Up next week for RM reporting will be Andrew with Preso and Training Outlines; Shawn and Sharron on Accessibility Intro;Howard on Evaluation Templates; Brent on WCAG Overview. Last week's survey included input about the use of WAT in the current Easy Checks draft and an opportunity to rank the suggested title replacements for the 'short term accessibility fix' document. After brief discussion the following resolutions passed:
Brent: links to tool in the agenda. Please feel free to use this. Remember that this process is being developed as we do it. We are learning how to be effective since this is the first attempt for EO participants to take such an active maintenance role. When an RM has a question to put on the survey, please rememeber to look at the responses and use that to help you take next steps. The responses may also help you determine if you need to meet with planning group.
... or you may need to work with the commenter and/or bring to the full group.
... also a reminder of the weekly teleconference availability survey.
MaryJo: Here is the link to the project plan, which it is easier for me to talk to . I completed the proposed plan and have sent out email to try to get feedback. When I get that review and comments, I will incorporate any changes and finalize.
<maryjom> Policies_Project_Plan
Brent: I understood your request to be for tech support but then realized you were looking for more detailed feedback and so I will dig a bit deeper and get the planning team to look at it as well. We will get you the feedback you need and appreciate your effort.
... appreciate the plan on the wiki. Any questions about this?
Sharron: Just looking for feedback from the planning group?
MaryJo: Yes, to be sure I have not overlooked anything and the layout and technical feasibility are aligned.
Brent: will get your feedback quickly and get back to you asap.
<Brent> Tutorials
Eric: A few comments have come in mainly for menues tutorial. Am reviewong those and looking for ways to get into this. It is not real clear at this time what are our goals and how to get these published. Trying to find ways to loop in the people who wanted to help.
... a lot of good proposals I think we can use most of the suggestions, probably do not to have as was suggested a full aria implemented menu.
... pointed out some things that have changed in terms of aria guidance. Small changes but important.
Sharron: OK what that dialogue reminded me of was that technical resources as opposed to advocacy support requires more careful and timely monitoring. The updates and current accuracy of the guidance we provide becomes critically important. What resources do we anticipate we will have to keep these resources relevant and current?

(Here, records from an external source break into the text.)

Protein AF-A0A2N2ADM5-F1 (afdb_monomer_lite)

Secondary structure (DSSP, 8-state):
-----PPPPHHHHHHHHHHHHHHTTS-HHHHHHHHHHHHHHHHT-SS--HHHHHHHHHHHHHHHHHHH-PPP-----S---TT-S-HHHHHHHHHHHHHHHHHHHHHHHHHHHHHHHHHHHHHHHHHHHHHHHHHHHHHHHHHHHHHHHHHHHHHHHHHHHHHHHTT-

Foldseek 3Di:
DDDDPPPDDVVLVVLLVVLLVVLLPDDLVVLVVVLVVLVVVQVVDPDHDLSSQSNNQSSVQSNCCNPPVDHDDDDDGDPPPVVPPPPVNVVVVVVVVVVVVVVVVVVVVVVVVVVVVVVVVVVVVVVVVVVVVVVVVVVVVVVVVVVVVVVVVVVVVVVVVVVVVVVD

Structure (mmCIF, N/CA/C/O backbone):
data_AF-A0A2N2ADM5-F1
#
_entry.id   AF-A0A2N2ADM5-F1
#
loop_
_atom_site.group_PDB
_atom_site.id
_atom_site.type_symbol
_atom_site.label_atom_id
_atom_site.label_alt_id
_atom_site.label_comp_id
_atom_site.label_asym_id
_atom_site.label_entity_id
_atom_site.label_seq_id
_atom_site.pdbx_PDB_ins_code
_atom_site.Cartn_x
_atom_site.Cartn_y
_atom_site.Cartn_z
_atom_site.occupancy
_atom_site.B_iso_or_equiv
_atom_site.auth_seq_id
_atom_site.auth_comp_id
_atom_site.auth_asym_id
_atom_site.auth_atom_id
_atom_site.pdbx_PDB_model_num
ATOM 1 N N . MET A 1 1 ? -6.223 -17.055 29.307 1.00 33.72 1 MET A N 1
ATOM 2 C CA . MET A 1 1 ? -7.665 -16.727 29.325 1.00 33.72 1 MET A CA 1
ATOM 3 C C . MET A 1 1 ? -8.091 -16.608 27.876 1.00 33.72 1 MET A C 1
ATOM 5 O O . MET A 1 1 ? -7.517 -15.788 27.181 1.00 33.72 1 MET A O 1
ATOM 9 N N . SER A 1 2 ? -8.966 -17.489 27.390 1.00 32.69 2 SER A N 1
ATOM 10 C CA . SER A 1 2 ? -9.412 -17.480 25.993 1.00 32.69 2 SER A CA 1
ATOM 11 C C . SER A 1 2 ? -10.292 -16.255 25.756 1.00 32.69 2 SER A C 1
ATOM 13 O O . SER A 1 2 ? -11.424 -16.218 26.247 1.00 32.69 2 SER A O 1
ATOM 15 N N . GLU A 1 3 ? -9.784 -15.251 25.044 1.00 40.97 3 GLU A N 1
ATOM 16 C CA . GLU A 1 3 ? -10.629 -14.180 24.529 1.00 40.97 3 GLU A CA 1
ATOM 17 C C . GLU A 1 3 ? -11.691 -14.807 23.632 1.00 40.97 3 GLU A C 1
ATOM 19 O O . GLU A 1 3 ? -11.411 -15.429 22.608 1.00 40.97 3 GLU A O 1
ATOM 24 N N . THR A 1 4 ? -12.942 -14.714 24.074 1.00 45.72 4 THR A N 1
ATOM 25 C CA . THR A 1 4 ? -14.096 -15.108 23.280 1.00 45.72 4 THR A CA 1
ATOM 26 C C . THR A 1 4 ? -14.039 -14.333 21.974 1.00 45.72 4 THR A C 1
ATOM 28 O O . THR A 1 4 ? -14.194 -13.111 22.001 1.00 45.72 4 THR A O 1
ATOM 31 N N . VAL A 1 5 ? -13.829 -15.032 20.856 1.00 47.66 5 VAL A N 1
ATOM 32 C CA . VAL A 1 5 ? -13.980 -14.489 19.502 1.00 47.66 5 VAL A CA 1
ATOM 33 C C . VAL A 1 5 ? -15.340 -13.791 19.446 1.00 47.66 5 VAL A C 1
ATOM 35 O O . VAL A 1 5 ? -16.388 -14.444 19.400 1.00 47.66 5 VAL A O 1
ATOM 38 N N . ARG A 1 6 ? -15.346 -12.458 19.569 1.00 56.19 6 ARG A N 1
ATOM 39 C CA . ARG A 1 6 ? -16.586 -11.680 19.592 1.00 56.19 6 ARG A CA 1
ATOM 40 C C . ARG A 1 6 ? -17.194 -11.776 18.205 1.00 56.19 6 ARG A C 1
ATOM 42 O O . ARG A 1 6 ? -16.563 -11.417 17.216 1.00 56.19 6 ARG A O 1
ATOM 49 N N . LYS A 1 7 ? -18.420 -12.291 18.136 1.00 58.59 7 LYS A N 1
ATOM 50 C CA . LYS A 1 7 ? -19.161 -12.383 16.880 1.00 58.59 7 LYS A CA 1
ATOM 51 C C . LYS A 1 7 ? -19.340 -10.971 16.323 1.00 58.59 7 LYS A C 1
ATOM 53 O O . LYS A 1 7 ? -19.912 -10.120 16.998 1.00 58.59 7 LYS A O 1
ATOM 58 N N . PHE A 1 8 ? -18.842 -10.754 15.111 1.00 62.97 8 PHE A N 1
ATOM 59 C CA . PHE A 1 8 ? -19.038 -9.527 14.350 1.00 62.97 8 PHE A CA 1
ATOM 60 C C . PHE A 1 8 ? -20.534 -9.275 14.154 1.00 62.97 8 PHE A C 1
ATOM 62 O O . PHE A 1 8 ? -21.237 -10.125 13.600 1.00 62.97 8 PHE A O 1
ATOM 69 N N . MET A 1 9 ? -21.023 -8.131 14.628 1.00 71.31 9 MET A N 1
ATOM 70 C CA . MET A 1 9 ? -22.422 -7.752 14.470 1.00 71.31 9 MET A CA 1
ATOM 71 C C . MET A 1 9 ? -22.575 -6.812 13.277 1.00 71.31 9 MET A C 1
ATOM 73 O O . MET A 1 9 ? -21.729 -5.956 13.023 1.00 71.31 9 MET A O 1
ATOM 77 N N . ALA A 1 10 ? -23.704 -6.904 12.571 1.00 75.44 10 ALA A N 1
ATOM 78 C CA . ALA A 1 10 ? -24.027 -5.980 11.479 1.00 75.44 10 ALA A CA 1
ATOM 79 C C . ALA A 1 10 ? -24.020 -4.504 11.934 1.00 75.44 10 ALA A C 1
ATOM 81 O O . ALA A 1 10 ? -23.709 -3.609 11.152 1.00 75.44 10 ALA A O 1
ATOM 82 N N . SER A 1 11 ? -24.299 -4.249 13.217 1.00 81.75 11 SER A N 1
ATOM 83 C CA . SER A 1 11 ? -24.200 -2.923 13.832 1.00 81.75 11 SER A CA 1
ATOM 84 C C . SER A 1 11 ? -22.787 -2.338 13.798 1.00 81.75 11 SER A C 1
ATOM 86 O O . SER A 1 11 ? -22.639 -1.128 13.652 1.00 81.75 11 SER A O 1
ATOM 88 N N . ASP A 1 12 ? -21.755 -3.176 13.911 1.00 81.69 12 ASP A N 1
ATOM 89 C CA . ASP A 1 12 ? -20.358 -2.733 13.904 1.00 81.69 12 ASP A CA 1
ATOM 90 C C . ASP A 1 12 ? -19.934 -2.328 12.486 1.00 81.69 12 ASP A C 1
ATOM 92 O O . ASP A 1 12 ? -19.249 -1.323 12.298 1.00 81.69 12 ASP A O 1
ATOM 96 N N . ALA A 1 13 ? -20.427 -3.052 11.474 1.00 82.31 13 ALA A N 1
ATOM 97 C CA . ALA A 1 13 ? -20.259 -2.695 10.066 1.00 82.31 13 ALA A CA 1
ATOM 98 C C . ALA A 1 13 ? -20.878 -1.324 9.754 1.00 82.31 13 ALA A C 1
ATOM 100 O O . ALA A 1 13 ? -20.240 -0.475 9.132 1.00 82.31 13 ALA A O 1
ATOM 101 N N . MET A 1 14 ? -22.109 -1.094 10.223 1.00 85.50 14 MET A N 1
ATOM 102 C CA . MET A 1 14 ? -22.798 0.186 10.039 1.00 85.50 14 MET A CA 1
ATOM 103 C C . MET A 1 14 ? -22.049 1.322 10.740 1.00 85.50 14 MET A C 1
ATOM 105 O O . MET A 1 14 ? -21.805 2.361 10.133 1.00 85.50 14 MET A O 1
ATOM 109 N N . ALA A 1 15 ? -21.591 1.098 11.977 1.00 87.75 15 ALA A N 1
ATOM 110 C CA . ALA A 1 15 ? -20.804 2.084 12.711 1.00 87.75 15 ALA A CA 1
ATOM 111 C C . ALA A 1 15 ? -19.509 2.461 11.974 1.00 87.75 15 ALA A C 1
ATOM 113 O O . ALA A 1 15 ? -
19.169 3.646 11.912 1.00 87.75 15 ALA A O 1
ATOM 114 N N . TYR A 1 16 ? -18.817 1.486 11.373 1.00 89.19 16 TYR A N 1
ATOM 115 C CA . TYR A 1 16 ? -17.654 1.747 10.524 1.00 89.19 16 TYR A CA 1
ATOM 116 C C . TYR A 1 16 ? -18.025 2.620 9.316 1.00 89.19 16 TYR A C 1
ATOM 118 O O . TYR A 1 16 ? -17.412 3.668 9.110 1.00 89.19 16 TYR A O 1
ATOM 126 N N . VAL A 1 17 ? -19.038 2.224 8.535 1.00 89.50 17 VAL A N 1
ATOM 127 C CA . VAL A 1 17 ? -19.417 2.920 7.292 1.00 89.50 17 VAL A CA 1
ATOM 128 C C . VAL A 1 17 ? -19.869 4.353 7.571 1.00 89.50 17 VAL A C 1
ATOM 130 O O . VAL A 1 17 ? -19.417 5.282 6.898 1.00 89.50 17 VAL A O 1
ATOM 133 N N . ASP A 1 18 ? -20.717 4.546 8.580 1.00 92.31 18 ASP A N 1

Eric: Using the framework of the RMLC we should have the ability to do that perhaps. First step is to complete and publish the existing tutorials. Since we have lagged in publication, we now have both technical and editorial changes that must be made.
... once we get over the hump of publishing what exists and are confident that it is accurate and current, the maintenance should be efficiently done by EO volunteers.

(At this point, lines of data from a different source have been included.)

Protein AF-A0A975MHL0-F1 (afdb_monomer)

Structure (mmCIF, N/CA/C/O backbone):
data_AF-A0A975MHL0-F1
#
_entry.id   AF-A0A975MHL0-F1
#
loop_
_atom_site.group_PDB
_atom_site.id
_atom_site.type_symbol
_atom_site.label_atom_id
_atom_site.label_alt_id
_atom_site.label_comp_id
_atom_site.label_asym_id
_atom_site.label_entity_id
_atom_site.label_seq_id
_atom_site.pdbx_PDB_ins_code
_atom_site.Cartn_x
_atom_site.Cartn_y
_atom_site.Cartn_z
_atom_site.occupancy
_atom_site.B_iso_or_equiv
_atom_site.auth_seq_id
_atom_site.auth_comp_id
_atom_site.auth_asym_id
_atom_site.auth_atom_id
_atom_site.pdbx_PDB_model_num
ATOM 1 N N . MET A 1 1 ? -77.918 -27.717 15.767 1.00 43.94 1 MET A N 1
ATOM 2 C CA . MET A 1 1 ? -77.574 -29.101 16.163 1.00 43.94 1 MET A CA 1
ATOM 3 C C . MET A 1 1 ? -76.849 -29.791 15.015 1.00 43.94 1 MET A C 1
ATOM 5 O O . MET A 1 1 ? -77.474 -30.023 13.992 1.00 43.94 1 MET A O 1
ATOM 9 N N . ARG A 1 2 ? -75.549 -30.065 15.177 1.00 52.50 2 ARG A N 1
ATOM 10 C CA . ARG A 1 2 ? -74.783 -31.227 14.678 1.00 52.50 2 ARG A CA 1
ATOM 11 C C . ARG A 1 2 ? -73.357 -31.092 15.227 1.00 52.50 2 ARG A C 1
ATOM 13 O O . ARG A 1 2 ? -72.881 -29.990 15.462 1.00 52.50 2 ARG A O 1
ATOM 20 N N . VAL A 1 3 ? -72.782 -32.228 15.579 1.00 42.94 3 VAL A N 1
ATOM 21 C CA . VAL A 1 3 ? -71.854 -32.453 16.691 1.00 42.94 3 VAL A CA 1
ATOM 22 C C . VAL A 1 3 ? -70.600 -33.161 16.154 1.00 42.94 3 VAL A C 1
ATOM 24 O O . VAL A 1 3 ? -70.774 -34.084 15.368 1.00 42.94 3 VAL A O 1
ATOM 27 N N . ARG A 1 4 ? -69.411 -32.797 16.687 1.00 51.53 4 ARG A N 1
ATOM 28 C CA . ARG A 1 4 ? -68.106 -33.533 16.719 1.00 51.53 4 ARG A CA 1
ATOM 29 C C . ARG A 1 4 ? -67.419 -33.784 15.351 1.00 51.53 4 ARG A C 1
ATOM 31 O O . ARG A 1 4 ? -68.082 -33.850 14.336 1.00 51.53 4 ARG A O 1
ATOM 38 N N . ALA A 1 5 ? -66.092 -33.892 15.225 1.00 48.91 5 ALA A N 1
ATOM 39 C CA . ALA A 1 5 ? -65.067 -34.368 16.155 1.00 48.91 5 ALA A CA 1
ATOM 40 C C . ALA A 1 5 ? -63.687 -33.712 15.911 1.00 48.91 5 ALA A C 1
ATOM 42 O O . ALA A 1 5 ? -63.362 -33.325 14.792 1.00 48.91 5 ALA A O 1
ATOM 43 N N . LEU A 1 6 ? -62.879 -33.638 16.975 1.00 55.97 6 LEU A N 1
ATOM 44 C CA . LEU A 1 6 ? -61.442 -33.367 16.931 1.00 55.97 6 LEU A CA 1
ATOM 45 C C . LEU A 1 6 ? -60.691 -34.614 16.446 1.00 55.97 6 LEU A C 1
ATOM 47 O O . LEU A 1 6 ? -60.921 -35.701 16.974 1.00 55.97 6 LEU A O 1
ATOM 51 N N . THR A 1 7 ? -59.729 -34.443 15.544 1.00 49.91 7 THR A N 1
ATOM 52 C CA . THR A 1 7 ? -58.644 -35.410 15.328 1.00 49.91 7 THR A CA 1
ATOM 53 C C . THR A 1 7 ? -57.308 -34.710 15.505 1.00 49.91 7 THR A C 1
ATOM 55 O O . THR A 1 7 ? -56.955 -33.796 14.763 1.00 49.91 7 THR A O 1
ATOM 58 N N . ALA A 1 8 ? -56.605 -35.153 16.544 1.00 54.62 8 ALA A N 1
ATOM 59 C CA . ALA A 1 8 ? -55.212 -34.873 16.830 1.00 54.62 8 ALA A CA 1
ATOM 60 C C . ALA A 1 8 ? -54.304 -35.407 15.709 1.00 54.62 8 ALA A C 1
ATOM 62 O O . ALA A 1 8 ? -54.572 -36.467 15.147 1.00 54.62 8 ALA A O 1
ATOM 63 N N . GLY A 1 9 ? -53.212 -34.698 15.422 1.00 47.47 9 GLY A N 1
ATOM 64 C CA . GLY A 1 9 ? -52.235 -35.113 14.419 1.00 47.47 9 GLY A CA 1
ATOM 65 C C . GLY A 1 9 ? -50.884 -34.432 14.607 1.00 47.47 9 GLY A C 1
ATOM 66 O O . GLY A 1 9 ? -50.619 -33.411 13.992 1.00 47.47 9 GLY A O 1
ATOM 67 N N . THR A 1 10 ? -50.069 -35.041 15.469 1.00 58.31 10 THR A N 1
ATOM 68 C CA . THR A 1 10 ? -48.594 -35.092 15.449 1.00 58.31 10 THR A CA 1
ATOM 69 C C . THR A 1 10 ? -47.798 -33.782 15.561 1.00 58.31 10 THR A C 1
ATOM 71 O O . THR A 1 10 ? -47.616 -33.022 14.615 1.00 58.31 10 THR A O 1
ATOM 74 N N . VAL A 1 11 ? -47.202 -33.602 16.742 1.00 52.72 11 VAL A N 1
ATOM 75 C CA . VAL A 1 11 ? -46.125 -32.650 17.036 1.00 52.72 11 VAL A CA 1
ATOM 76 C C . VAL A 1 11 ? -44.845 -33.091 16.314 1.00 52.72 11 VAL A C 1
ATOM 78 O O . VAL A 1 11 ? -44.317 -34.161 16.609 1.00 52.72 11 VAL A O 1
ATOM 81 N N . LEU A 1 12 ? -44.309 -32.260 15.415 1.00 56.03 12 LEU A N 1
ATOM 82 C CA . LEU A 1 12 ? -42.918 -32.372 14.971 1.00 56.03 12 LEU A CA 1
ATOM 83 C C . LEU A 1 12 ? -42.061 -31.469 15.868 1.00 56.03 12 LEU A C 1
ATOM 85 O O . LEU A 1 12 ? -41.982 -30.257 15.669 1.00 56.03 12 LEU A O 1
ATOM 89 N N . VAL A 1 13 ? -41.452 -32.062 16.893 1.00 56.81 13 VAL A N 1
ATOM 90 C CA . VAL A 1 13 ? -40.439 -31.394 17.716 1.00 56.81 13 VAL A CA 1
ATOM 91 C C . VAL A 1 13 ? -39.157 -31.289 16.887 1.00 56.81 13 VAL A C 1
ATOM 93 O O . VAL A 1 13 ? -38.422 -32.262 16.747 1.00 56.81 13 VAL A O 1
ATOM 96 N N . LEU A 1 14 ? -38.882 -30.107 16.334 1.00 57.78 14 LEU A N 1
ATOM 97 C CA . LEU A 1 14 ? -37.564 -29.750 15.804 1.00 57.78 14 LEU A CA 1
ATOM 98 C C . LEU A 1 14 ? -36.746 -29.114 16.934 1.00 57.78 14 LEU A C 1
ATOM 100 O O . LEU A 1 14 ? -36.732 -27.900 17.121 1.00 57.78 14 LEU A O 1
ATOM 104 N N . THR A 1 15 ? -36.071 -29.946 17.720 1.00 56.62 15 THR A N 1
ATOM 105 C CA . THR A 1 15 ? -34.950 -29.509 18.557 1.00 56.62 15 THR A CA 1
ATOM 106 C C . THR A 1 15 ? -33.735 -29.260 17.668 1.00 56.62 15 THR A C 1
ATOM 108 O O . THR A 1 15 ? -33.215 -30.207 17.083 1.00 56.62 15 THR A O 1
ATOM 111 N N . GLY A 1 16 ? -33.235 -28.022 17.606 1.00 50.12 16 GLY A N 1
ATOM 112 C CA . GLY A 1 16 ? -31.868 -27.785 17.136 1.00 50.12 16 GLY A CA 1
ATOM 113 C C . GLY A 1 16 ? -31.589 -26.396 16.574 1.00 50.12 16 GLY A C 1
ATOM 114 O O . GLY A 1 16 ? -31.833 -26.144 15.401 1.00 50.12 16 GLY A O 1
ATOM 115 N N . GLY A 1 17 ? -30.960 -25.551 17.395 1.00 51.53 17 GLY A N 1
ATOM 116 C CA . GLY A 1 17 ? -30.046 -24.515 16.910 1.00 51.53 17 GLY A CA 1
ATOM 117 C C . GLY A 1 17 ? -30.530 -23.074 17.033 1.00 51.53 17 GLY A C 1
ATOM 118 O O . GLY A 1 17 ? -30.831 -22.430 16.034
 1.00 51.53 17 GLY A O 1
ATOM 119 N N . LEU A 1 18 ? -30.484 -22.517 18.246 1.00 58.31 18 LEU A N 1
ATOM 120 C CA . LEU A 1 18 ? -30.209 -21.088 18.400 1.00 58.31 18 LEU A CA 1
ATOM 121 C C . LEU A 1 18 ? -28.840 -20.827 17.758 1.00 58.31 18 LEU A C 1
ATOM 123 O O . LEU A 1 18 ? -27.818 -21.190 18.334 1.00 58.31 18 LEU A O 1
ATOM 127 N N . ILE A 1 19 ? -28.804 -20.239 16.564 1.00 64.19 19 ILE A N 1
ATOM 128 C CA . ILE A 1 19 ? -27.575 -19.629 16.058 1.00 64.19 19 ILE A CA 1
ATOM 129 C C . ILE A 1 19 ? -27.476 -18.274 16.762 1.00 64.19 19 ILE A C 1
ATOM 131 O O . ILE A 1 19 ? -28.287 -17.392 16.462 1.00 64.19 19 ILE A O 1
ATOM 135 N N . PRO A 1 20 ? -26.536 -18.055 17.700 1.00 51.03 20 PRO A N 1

Howard: The application menu is quite useful. I used the menu tutorial in a recent review and have some feedback.
Eric: Please put it in GitHub.
Shadi: About the question of whether application menus are out of scope. Is the true scope well defined in the intro?
Eric: In this case, there was confusion from the person commenting. What we are doing now is to give just a glimpse, a pointer toward aria for application menus. This request was for a tutorial that is an entirely aria menu.
Shadi: I was not suggesting to expand the scope but only to be clear in the intro that this is about basic menu concepts and let people now to look elsewhere for more advanced application and aria menu techniques.
Eric: Yes, we can put that in a wish list and make the intention clearer in the intro.
Brent: Any other questions or comments on this?
<Brent> Mobile Accessibility: https://www.w3.org/WAI/mobile/
Susan: Getting my engine started on this, brief requirements doc in wiki. Shawn has made a quick fix in the meantime that was requested by Judy.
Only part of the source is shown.